Now read that again! I love how the Amplified Bible words this, “irreverently, in false affirmation, or in ways that impugn the character of God.” Wow, could it be that taking the Lord's name in vain could be more than just saying OMG? Have you ever ended a prayer with “in Jesus name” yet doubted or didn't trust Him with it? Could it be in vain by using God's name to justify complacency or sin? Is it in vain when someone praises God with their lips but their hearts are far from him? What about being idle in our pursuit after him yet acting like we're passionate to others? Have you ever asked “why would they use His name like that; if they only knew who he really is” not because of what was said but because of what was done!

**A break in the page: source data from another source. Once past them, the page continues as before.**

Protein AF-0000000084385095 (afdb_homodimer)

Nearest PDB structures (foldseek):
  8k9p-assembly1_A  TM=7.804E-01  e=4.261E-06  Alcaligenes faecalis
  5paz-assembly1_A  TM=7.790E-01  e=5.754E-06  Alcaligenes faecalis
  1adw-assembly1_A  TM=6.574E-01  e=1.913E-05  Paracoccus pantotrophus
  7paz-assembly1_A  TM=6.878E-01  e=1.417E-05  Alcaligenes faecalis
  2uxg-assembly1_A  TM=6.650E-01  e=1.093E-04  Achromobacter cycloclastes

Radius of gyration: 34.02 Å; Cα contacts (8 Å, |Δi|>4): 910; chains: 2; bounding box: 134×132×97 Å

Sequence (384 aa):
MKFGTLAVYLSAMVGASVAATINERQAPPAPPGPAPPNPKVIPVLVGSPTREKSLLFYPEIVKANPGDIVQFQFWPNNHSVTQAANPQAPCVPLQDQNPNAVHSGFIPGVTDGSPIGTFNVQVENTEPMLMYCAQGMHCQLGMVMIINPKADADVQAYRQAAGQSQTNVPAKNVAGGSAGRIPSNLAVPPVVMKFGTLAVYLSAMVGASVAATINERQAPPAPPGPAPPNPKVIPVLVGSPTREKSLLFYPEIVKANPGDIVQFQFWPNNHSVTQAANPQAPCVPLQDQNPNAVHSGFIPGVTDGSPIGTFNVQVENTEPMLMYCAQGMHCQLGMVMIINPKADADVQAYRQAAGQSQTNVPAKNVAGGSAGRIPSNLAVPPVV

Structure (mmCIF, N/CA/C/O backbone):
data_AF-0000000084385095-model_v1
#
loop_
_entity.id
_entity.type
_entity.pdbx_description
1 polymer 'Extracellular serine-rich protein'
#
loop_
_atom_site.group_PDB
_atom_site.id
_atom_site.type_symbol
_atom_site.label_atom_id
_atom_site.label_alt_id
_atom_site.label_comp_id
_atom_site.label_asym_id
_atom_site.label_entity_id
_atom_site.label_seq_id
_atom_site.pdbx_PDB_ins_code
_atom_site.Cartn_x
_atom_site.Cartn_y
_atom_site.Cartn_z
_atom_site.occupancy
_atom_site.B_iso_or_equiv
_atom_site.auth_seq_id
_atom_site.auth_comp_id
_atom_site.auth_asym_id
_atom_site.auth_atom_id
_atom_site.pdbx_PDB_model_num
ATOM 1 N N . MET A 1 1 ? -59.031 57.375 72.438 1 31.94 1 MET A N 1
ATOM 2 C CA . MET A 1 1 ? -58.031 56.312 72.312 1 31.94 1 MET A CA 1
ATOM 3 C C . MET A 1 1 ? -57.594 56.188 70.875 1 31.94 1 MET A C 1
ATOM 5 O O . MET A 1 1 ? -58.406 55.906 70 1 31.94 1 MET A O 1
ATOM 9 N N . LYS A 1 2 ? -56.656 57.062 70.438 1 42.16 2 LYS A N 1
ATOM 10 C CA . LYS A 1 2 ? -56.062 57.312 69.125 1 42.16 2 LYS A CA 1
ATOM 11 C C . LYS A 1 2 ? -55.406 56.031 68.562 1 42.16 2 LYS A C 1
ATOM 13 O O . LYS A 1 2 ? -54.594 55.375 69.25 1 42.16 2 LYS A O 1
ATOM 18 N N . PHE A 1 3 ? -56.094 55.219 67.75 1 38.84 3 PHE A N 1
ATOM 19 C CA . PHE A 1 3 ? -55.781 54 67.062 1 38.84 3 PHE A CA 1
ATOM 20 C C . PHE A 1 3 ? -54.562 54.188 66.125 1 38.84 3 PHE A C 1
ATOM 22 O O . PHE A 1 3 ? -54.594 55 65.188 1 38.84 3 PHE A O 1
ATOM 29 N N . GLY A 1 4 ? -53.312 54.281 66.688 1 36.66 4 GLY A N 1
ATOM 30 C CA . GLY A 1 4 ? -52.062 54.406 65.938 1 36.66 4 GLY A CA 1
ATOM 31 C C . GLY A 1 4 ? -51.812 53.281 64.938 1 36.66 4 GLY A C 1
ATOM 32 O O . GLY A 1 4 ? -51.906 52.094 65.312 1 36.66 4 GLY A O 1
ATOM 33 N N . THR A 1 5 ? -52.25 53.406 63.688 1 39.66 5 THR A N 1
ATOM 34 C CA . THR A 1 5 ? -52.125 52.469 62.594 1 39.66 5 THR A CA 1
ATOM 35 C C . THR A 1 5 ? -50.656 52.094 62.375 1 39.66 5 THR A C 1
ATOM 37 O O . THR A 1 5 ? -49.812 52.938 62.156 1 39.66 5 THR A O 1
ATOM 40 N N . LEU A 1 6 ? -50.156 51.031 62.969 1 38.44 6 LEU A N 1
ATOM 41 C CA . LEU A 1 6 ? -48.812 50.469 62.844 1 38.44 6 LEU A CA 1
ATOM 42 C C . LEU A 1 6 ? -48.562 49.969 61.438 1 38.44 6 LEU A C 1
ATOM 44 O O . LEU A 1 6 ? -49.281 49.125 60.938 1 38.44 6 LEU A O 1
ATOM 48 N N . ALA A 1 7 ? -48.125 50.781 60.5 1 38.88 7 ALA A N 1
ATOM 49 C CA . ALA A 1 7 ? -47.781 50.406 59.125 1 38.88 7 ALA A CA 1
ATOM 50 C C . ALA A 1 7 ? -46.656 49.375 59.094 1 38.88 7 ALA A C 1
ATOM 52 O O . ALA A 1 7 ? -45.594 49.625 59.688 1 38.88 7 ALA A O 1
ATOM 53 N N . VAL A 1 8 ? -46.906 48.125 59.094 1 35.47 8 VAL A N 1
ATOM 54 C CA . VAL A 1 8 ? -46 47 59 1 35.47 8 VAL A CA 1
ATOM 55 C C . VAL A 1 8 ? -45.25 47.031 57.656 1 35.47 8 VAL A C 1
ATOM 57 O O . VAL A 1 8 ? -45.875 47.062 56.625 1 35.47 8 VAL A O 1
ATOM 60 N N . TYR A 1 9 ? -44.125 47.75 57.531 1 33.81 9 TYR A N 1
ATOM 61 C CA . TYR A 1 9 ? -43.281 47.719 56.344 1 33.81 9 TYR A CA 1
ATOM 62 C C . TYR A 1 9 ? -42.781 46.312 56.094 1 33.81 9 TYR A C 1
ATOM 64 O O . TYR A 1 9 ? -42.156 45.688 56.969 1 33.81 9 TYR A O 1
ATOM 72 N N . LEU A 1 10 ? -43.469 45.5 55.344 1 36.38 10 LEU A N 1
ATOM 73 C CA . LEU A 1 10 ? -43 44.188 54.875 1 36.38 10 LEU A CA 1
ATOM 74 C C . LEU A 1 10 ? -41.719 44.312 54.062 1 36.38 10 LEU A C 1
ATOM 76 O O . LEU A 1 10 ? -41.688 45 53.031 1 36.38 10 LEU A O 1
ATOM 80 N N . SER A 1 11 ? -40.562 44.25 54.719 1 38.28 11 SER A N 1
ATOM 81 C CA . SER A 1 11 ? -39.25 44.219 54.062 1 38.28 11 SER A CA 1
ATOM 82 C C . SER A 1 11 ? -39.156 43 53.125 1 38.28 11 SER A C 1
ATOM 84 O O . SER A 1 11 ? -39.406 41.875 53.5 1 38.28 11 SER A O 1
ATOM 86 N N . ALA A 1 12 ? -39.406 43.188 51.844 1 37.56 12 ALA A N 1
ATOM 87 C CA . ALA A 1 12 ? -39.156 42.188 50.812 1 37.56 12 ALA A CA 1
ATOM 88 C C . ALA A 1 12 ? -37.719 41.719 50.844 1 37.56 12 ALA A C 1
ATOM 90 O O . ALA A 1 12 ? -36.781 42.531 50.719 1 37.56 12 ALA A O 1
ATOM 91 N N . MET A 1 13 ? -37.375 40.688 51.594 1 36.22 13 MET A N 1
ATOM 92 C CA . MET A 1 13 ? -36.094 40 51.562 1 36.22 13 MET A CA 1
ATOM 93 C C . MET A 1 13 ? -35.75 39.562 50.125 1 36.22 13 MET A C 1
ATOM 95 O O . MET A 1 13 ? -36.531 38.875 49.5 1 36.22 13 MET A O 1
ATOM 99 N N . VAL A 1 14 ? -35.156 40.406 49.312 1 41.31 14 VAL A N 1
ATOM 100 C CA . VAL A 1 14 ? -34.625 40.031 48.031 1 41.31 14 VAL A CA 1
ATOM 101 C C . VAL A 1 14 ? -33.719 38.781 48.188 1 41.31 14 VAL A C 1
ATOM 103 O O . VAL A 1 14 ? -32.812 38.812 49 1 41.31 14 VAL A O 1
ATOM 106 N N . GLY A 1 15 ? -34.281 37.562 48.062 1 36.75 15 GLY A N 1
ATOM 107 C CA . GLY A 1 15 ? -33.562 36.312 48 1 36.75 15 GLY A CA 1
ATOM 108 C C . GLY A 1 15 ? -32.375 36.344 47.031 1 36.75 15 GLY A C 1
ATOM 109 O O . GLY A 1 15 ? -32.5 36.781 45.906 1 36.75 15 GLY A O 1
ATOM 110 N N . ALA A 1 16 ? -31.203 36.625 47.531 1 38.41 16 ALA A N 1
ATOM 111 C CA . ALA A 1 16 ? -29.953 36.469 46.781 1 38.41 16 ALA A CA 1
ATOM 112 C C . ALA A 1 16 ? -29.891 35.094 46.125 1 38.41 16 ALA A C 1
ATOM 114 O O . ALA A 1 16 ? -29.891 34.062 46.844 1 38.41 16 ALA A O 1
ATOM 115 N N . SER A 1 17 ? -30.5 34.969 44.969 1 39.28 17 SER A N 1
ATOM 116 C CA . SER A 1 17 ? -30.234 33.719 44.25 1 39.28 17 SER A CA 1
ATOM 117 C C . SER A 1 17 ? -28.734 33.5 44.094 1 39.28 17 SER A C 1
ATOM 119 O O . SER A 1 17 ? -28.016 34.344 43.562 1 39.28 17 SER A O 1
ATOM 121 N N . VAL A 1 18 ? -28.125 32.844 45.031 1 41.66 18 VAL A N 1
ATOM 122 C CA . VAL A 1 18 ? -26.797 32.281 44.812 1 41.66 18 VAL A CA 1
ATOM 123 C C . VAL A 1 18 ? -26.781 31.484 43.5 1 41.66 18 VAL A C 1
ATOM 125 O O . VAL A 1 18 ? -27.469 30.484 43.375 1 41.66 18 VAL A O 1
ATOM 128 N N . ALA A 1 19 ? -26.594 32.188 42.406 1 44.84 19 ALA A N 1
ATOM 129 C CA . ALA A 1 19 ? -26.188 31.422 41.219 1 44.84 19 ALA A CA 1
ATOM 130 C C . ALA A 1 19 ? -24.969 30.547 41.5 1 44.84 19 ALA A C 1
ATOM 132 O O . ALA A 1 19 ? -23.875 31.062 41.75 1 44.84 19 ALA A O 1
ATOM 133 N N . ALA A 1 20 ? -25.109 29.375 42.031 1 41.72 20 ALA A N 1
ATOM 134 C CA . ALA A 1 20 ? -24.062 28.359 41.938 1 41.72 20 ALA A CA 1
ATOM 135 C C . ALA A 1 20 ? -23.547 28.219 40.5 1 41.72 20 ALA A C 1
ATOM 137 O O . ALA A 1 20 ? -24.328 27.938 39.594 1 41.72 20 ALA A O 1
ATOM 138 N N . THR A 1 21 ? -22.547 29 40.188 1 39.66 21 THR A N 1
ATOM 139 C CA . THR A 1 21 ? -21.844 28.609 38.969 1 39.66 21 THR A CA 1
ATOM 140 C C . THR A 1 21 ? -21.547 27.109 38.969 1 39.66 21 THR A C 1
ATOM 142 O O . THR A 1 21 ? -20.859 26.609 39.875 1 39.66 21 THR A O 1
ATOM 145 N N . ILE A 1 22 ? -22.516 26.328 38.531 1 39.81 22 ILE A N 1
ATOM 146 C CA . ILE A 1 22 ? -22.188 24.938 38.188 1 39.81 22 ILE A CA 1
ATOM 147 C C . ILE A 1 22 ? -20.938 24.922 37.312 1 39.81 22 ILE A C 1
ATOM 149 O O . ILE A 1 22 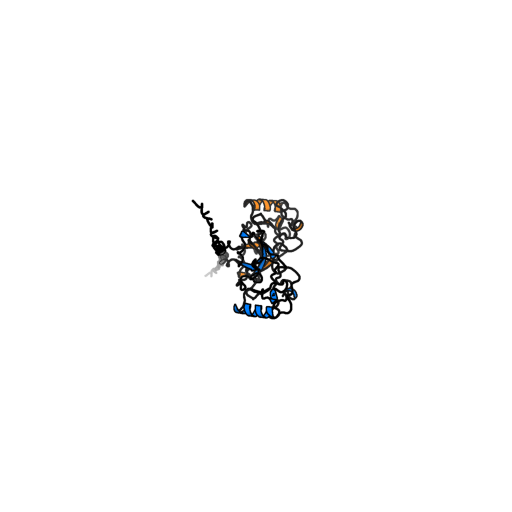? -20.969 25.375 36.188 1 39.81 22 ILE A O 1
ATOM 153 N N . ASN A 1 23 ? -19.781 25.219 37.875 1 37.69 23 ASN A N 1
ATOM 154 C CA . ASN A 1 23 ? -18.594 24.797 37.125 1 37.69 23 ASN A CA 1
ATOM 155 C C . ASN A 1 23 ? -18.734 23.375 36.562 1 37.69 23 ASN A C 1
ATOM 157 O O . ASN A 1 23 ? -18.578 22.406 37.312 1 37.69 23 ASN A O 1
ATOM 161 N N . GLU A 1 24 ? -19.594 23.25 35.625 1 38.44 24 GLU A N 1
ATOM 162 C CA . GLU A 1 24 ? -19.469 21.984 34.938 1 38.44 24 GLU A CA 1
ATOM 163 C C . GLU A 1 24 ? -18.031 21.703 34.531 1 38.44 24 GLU A C 1
ATOM 165 O O . GLU A 1 24 ? -17.484 22.312 33.625 1 38.44 24 GLU A O 1
ATOM 170 N N . ARG A 1 25 ? -17.188 21.391 35.469 1 37.72 25 ARG A N 1
ATOM 171 C CA . ARG A 1 25 ? -15.922 20.766 35.094 1 37.72 25 ARG A CA 1
ATOM 172 C C . ARG A 1 25 ? -16.125 19.844 33.906 1 37.72 25 ARG A C 1
ATOM 174 O O . ARG A 1 25 ? -16.734 18.781 34.031 1 37.72 25 ARG A O 1
ATOM 181 N N . GLN A 1 26 ? -16.172 20.406 32.594 1 39.59 26 GLN A N 1
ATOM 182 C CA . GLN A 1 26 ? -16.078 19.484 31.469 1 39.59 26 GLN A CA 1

Here is the truth: when we come to Him and give our lives to Him, we take on His name. We are grafted in to be co-heirs with Jesus. We bear His name, just like when we are born we take on the name of our parents. We now take on our Fathers name. We carry Him with us wherever we go and we have the opportunity to magnify the character of God by the way we are living our lives. What a humbling privilege and honor to have bare His name.

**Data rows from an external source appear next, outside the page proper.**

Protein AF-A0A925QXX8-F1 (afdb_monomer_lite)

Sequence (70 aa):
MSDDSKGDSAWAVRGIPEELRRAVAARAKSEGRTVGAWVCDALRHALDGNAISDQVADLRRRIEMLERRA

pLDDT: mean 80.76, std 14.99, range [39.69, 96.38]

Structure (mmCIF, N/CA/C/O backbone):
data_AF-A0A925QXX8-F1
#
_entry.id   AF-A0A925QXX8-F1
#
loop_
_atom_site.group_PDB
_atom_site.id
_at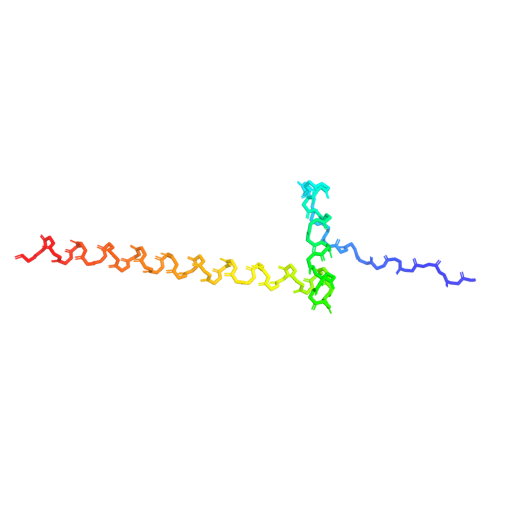om_site.type_symbol
_atom_site.label_atom_id
_atom_site.label_alt_id
_atom_site.label_comp_id
_atom_site.label_asym_id
_atom_site.label_entity_id
_atom_site.label_seq_id
_atom_site.pdbx_PDB_ins_code
_atom_site.Cartn_x
_atom_site.Cartn_y
_atom_site.Cartn_z
_atom_site.occupancy
_atom_site.B_iso_or_equiv
_atom_site.auth_seq_id
_atom_site.auth_comp_id
_atom_site.auth_asym_id
_atom_site.auth_atom_id
_atom_site.pdbx_PDB_model_num
ATOM 1 N N . MET A 1 1 ? 32.285 29.806 8.892 1.00 39.69 1 MET A N 1
ATOM 2 C CA . MET A 1 1 ? 30.884 29.630 8.463 1.00 39.69 1 MET A CA 1
ATOM 3 C C . MET A 1 1 ? 30.671 28.140 8.323 1.00 39.69 1 MET A C 1
ATOM 5 O O . MET A 1 1 ? 31.362 27.531 7.518 1.00 39.69 1 MET A O 1
ATOM 9 N N . SER A 1 2 ? 29.859 27.561 9.203 1.00 47.25 2 SER A N 1
ATOM 10 C CA . SER A 1 2 ? 29.569 26.127 9.227 1.00 47.25 2 SER A CA 1
ATOM 11 C C . SER A 1 2 ? 28.252 25.901 8.498 1.00 47.25 2 SER A C 1
ATOM 13 O O . SER A 1 2 ? 27.222 26.337 8.989 1.00 47.25 2 SER A O 1
ATOM 15 N N . ASP A 1 3 ? 28.318 25.264 7.339 1.00 49.00 3 ASP A N 1
ATOM 16 C CA . ASP A 1 3 ? 27.196 24.779 6.532 1.00 49.00 3 ASP A CA 1
ATOM 17 C C . ASP A 1 3 ? 27.848 23.736 5.609 1.00 49.00 3 ASP A C 1
ATOM 19 O O . ASP A 1 3 ? 28.883 24.014 5.010 1.00 49.00 3 ASP A O 1
ATOM 23 N N . ASP A 1 4 ? 27.434 22.485 5.493 1.00 49.19 4 ASP A N 1
ATOM 24 C CA . ASP A 1 4 ? 26.085 21.952 5.534 1.00 49.19 4 ASP A CA 1
ATOM 25 C C . ASP A 1 4 ? 26.291 20.428 5.653 1.00 49.19 4 ASP A C 1
ATOM 27 O O . ASP A 1 4 ? 26.759 19.774 4.712 1.00 49.19 4 ASP A O 1
ATOM 31 N N . SER A 1 5 ? 26.062 19.855 6.839 1.00 49.94 5 SER A N 1
ATOM 32 C CA . SER A 1 5 ? 25.967 18.400 6.999 1.00 49.94 5 SER A CA 1
ATOM 33 C C . SER A 1 5 ? 24.695 17.954 6.286 1.00 49.94 5 SER A C 1
ATOM 35 O O . SER A 1 5 ? 23.663 17.746 6.925 1.00 49.94 5 SER A O 1
ATOM 37 N N . LYS A 1 6 ? 24.753 17.838 4.954 1.00 55.41 6 LYS A N 1
ATOM 38 C CA . LYS A 1 6 ? 23.685 17.235 4.158 1.00 55.41 6 LYS A CA 1
ATOM 39 C C . LYS A 1 6 ? 23.561 15.793 4.600 1.00 55.41 6 LYS A C 1
ATOM 41 O O . LYS A 1 6 ? 24.396 14.951 4.272 1.00 55.41 6 LYS A O 1
ATOM 46 N N . GLY A 1 7 ? 22.543 15.601 5.430 1.00 50.91 7 GLY A N 1
ATOM 47 C CA . GLY A 1 7 ? 22.229 14.367 6.108 1.00 50.91 7 GLY A CA 1
ATOM 48 C C . GLY A 1 7 ? 22.261 13.184 5.161 1.00 50.91 7 GLY A C 1
ATOM 49 O O . GLY A 1 7 ? 21.903 13.290 3.986 1.00 50.91 7 GLY A O 1
ATOM 50 N N . ASP A 1 8 ? 22.740 12.091 5.743 1.00 49.00 8 ASP A N 1
ATOM 51 C CA . ASP A 1 8 ? 22.552 10.705 5.355 1.00 49.00 8 ASP A CA 1
ATOM 52 C C . ASP A 1 8 ? 21.651 10.496 4.146 1.00 49.00 8 ASP A C 1
ATOM 54 O O . ASP A 1 8 ? 20.491 10.909 4.124 1.00 49.00 8 ASP A O 1
ATOM 58 N N . SER A 1 9 ? 22.202 9.786 3.164 1.00 49.19 9 SER A N 1
ATOM 59 C CA . SER A 1 9 ? 21.519 9.338 1.958 1.00 49.19 9 SER A CA 1
ATOM 60 C C . SER A 1 9 ? 20.181 8.681 2.302 1.00 49.19 9 SER A C 1
ATOM 62 O O . SER A 1 9 ? 20.098 7.473 2.526 1.00 49.19 9 SER A O 1
ATOM 64 N N . ALA A 1 10 ? 19.118 9.486 2.317 1.00 58.56 10 ALA A N 1
ATOM 65 C CA . ALA A 1 10 ? 17.754 9.010 2.374 1.00 58.56 10 ALA A CA 1
ATOM 66 C C . ALA A 1 10 ? 17.589 8.048 1.198 1.00 58.56 10 ALA A C 1
ATOM 68 O O . ALA A 1 10 ? 17.845 8.423 0.052 1.00 58.56 10 ALA A O 1
ATOM 69 N N . TRP A 1 11 ? 17.238 6.795 1.488 1.00 53.25 11 TRP A N 1
ATOM 70 C CA . TRP A 1 11 ? 16.965 5.763 0.494 1.00 53.25 11 TRP A CA 1
ATOM 71 C C . TRP A 1 11 ? 15.992 6.299 -0.566 1.00 53.25 11 TRP A C 1
ATOM 73 O O . TRP A 1 11 ? 14.777 6.313 -0.378 1.00 53.25 11 TRP A O 1
ATOM 83 N N . ALA A 1 12 ? 16.525 6.784 -1.686 1.00 67.75 12 ALA A N 1
ATOM 84 C CA . ALA A 1 12 ? 15.721 7.301 -2.777 1.00 67.75 12 ALA A CA 1
ATOM 85 C C . ALA A 1 12 ? 15.246 6.122 -3.626 1.00 67.75 12 ALA A C 1
ATOM 87 O O . ALA A 1 12 ? 16.063 5.373 -4.168 1.00 67.75 12 ALA A O 1
ATOM 88 N N . VAL A 1 13 ? 13.929 5.962 -3.771 1.00 73.06 13 VAL A N 1
ATOM 89 C CA . VAL A 1 13 ? 13.359 4.910 -4.620 1.00 73.06 13 VAL A CA 1
ATOM 90 C C . VAL A 1 13 ? 13.659 5.234 -6.089 1.00 73.06 13 VAL A C 1
ATOM 92 O O . VAL A 1 13 ? 13.114 6.176 -6.680 1.00 73.06 13 VAL A O 1
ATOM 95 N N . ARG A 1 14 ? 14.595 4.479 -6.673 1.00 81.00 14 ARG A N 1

I would like us to seek out and ask God and ourselves “how we are carrying His name?” Are we bringing honor and glory to His name? The question I want to ask you today is: Are we giving honor to the name we carry? Or are we taking his name in vain? As David said, “examine me and see if there is any wicked way in me and lead me in the way everlasting.” Psalm 139:24.


I feel like it always comes down to Love God and to Love people. Let's be those who won't bear his name in vain because we know who He really is.